Consider the following code.
#include <cstdint>
__global__ void copy(uint32_t * z, uint32_t x) {
*z = x;
}
The generated PTX is fairly straightforward.
.visible .entry copy(unsigned int*, unsigned int)(
.param .u64 copy(unsigned int*, unsigned int)_param_0,
.param .u32 copy(unsigned int*, unsigned int)_param_1
)
{
ld.param.u64 %rd1, [copy(unsigned int*, unsigned int)_param_0];
ld.param.u32 %r1, [copy(unsigned int*, unsigned int)_param_1];
cvta.to.global.u64 %rd2, %rd1;
st.global.u32 [%rd2], %r1;
ret;
}
But on NVCC 12.0.0 and above (when specifying via -gencode arch=compute_XX,code=sm_XX
), the generated SASS seems to include a useless load into UR4 when targeting SM80 and SM89, but not for SM75.
// SM80 and SM89
copy(unsigned int*, unsigned int):
IMAD.MOV.U32 R1, RZ, RZ, c[0x0][0x28]
IMAD.MOV.U32 R5, RZ, RZ, c[0x0][0x168]
MOV R2, c[0x0][0x160]
ULDC.64 UR4, c[0x0][0x118] // This line here
MOV R3, c[0x0][0x164]
STG.E [R2.64], R5
EXIT
For SM90 we get the same load, but it’s actually used in the store. I expect this, because of TMA support.
// SM90
copy(unsigned int*, unsigned int):
LDC R1, c[0x0][0x28]
LDC R5, c[0x0][0x218]
ULDC.64 UR4, c[0x0][0x208]
LDC.64 R2, c[0x0][0x210]
STG.E desc[UR4][R2.64], R5
EXIT
But for SM75 the load into the uniform register is actually used.
// SM75
copy(unsigned int*, unsigned int):
MOV R1, c[0x0][0x28]
MOV R0, c[0x0][0x168]
ULDC.64 UR4, c[0x0][0x160]
STG.E.SYS [UR4], R0
EXIT
The uniform register load also disappears for all compilations below SM75, which makes sense (since uniform registers don’t exist on those platforms).

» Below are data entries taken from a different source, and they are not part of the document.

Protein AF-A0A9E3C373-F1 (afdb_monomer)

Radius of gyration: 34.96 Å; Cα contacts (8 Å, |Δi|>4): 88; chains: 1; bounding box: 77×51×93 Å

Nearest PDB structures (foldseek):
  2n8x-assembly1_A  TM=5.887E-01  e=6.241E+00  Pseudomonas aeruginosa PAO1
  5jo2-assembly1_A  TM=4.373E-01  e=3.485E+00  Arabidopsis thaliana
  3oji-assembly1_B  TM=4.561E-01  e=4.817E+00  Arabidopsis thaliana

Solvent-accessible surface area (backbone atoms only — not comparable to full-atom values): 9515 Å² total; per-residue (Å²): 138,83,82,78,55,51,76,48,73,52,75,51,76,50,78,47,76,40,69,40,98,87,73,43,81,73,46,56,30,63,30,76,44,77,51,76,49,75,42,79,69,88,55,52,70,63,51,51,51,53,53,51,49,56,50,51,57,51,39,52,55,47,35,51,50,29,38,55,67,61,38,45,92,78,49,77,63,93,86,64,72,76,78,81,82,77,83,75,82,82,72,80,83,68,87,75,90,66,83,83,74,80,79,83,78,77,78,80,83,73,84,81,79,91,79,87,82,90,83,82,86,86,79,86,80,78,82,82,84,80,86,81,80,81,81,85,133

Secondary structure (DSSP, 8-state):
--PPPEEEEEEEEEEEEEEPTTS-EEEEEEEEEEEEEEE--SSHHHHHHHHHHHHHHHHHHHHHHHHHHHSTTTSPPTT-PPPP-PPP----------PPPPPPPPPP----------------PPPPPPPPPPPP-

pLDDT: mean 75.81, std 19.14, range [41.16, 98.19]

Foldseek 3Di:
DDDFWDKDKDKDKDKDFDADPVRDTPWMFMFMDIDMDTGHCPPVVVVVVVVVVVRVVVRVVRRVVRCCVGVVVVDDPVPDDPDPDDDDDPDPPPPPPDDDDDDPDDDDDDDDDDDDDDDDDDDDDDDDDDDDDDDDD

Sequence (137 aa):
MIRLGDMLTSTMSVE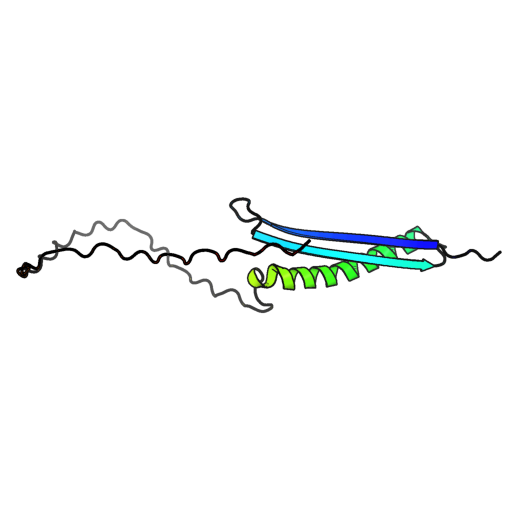LDIIAPDNTRAGYAQATVVRQRTGITGDLPAVLYQFTREMLDQMNVEFEYQVRRSLANWLLPSGALPAPVQEAPLSPETPSLSPQAPPPEAPPSTPIEPSLPPSTPVEPSLPPPTPVEPPPA

Mean predicted aligned error: 19.14 Å

Structure (mmCIF, N/CA/C/O backbone):
data_AF-A0A9E3C373-F1
#
_entry.id   AF-A0A9E3C373-F1
#
loop_
_atom_site.group_PDB
_atom_site.id
_atom_site.type_symbol
_atom_site.label_atom_id
_atom_site.label_alt_id
_atom_site.label_comp_id
_atom_site.label_asym_id
_atom_site.label_entity_id
_atom_site.label_seq_id
_atom_site.pdbx_PDB_ins_code
_atom_site.Cartn_x
_atom_site.Cartn_y
_atom_site.Cartn_z
_atom_site.occupancy
_atom_site.B_iso_or_equiv
_atom_site.auth_seq_id
_atom_site.auth_comp_id
_atom_site.auth_asym_id
_atom_site.auth_atom_id
_atom_site.pdbx_PDB_model_num
ATOM 1 N N . MET A 1 1 ? 27.897 0.233 -30.652 1.00 41.16 1 MET A N 1
ATOM 2 C CA . MET A 1 1 ? 27.942 0.578 -29.215 1.00 41.16 1 MET A CA 1
ATOM 3 C C . MET A 1 1 ? 26.583 0.222 -28.628 1.00 41.16 1 MET A C 1
ATOM 5 O O . MET A 1 1 ? 25.608 0.862 -28.992 1.00 41.16 1 MET A O 1
ATOM 9 N N . ILE A 1 2 ? 26.483 -0.859 -27.854 1.00 45.62 2 ILE A N 1
ATOM 10 C CA . ILE A 1 2 ? 25.212 -1.331 -27.279 1.00 45.62 2 ILE A CA 1
ATOM 11 C C . ILE A 1 2 ? 25.132 -0.719 -25.878 1.00 45.62 2 ILE A C 1
ATOM 13 O O . ILE A 1 2 ? 25.969 -1.041 -25.037 1.00 45.62 2 ILE A O 1
ATOM 17 N N . ARG A 1 3 ? 24.210 0.222 -25.636 1.00 55.16 3 ARG A N 1
ATOM 18 C CA . ARG A 1 3 ? 23.971 0.718 -24.272 1.00 55.16 3 ARG A CA 1
ATOM 19 C C . ARG A 1 3 ? 23.216 -0.366 -23.504 1.00 55.16 3 ARG A C 1
ATOM 21 O O . ARG A 1 3 ? 22.108 -0.729 -23.888 1.00 55.16 3 ARG A O 1
ATOM 28 N N . LEU A 1 4 ? 23.847 -0.892 -22.460 1.00 56.19 4 LEU A N 1
ATOM 29 C CA . LEU A 1 4 ? 23.207 -1.731 -21.450 1.00 56.19 4 LEU A CA 1
ATOM 30 C C . LEU A 1 4 ? 22.161 -0.856 -20.735 1.00 56.19 4 LEU A C 1
ATOM 32 O O . LEU A 1 4 ? 22.485 0.269 -20.362 1.00 56.19 4 LEU A O 1
ATOM 36 N N . GLY A 1 5 ? 20.910 -1.317 -20.659 1.00 66.06 5 GLY A N 1
ATOM 37 C CA . GLY A 1 5 ? 19.779 -0.517 -20.170 1.00 66.06 5 GLY A CA 1
ATOM 38 C C . GLY A 1 5 ? 19.941 -0.063 -18.719 1.00 66.06 5 GLY A C 1
ATOM 39 O O . GLY A 1 5 ? 20.590 -0.739 -17.922 1.00 66.06 5 GLY A O 1
ATOM 40 N N . ASP A 1 6 ? 19.324 1.066 -18.379 1.00 79.00 6 ASP A N 1
ATOM 41 C CA . ASP A 1 6 ? 19.298 1.556 -17.006 1.00 79.00 6 ASP A CA 1
ATOM 42 C C . ASP A 1 6 ? 18.377 0.669 -16.155 1.00 79.00 6 ASP A C 1
ATOM 44 O O . ASP A 1 6 ? 17.400 0.086 -16.645 1.00 79.00 6 ASP A O 1
ATOM 48 N N . MET A 1 7 ? 18.687 0.575 -14.862 1.00 85.31 7 MET A N 1
ATOM 49 C CA . MET A 1 7 ? 17.867 -0.113 -13.870 1.00 85.31 7 MET A CA 1
ATOM 50 C C . MET A 1 7 ? 17.284 0.905 -12.896 1.00 85.31 7 MET A C 1
ATOM 52 O O . MET A 1 7 ? 18.015 1.683 -12.287 1.00 85.31 7 MET A O 1
ATOM 56 N N . LEU A 1 8 ? 15.967 0.862 -12.731 1.00 87.94 8 LEU A N 1
ATOM 57 C CA . LEU A 1 8 ? 15.227 1.661 -11.773 1.00 87.94 8 LEU A CA 1
ATOM 58 C C . LEU A 1 8 ? 14.627 0.740 -10.716 1.00 87.94 8 LEU A C 1
ATOM 60 O O . LEU A 1 8 ? 13.831 -0.142 -11.035 1.00 87.94 8 LEU A O 1
ATOM 64 N N . THR A 1 9 ? 14.996 0.976 -9.464 1.00 91.88 9 THR A N 1
ATOM 65 C CA . THR A 1 9 ? 14.453 0.275 -8.301 1.00 91.88 9 THR A CA 1
ATOM 66 C C . THR A 1 9 ? 13.811 1.301 -7.389 1.00 91.88 9 THR A C 1
ATOM 68 O O . THR A 1 9 ? 14.389 2.358 -7.143 1.00 91.88 9 THR A O 1
ATOM 71 N N . SER A 1 10 ? 12.619 0.999 -6.890 1.00 90.94 10 SER A N 1
ATOM 72 C CA . SER A 1 10 ? 11.942 1.849 -5.921 1.00 90.94 10 SER A CA 1
ATOM 73 C C . SER A 1 10 ? 11.168 1.017 -4.916 1.00 90.94 10 SER A C 1
ATOM 75 O O . SER A 1 10 ? 10.642 -0.056 -5.228 1.00 90.94 10 SER A O 1
ATOM 77 N N . THR A 1 11 ? 11.103 1.561 -3.709 1.00 96.50 11 THR A N 1
ATOM 78 C CA . THR A 1 11 ? 10.359 1.026 -2.581 1.00 96.50 11 THR A CA 1
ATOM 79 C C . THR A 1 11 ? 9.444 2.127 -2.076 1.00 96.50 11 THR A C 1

My question is: why is there an extra load into the uniform register for code compiled for SM80 and SM89? There must be a reason why the compiler emits the load, because it’s not exactly a natural transformation (and I’d expect it to have been optimised away, since it’s clear that the register isn’t used).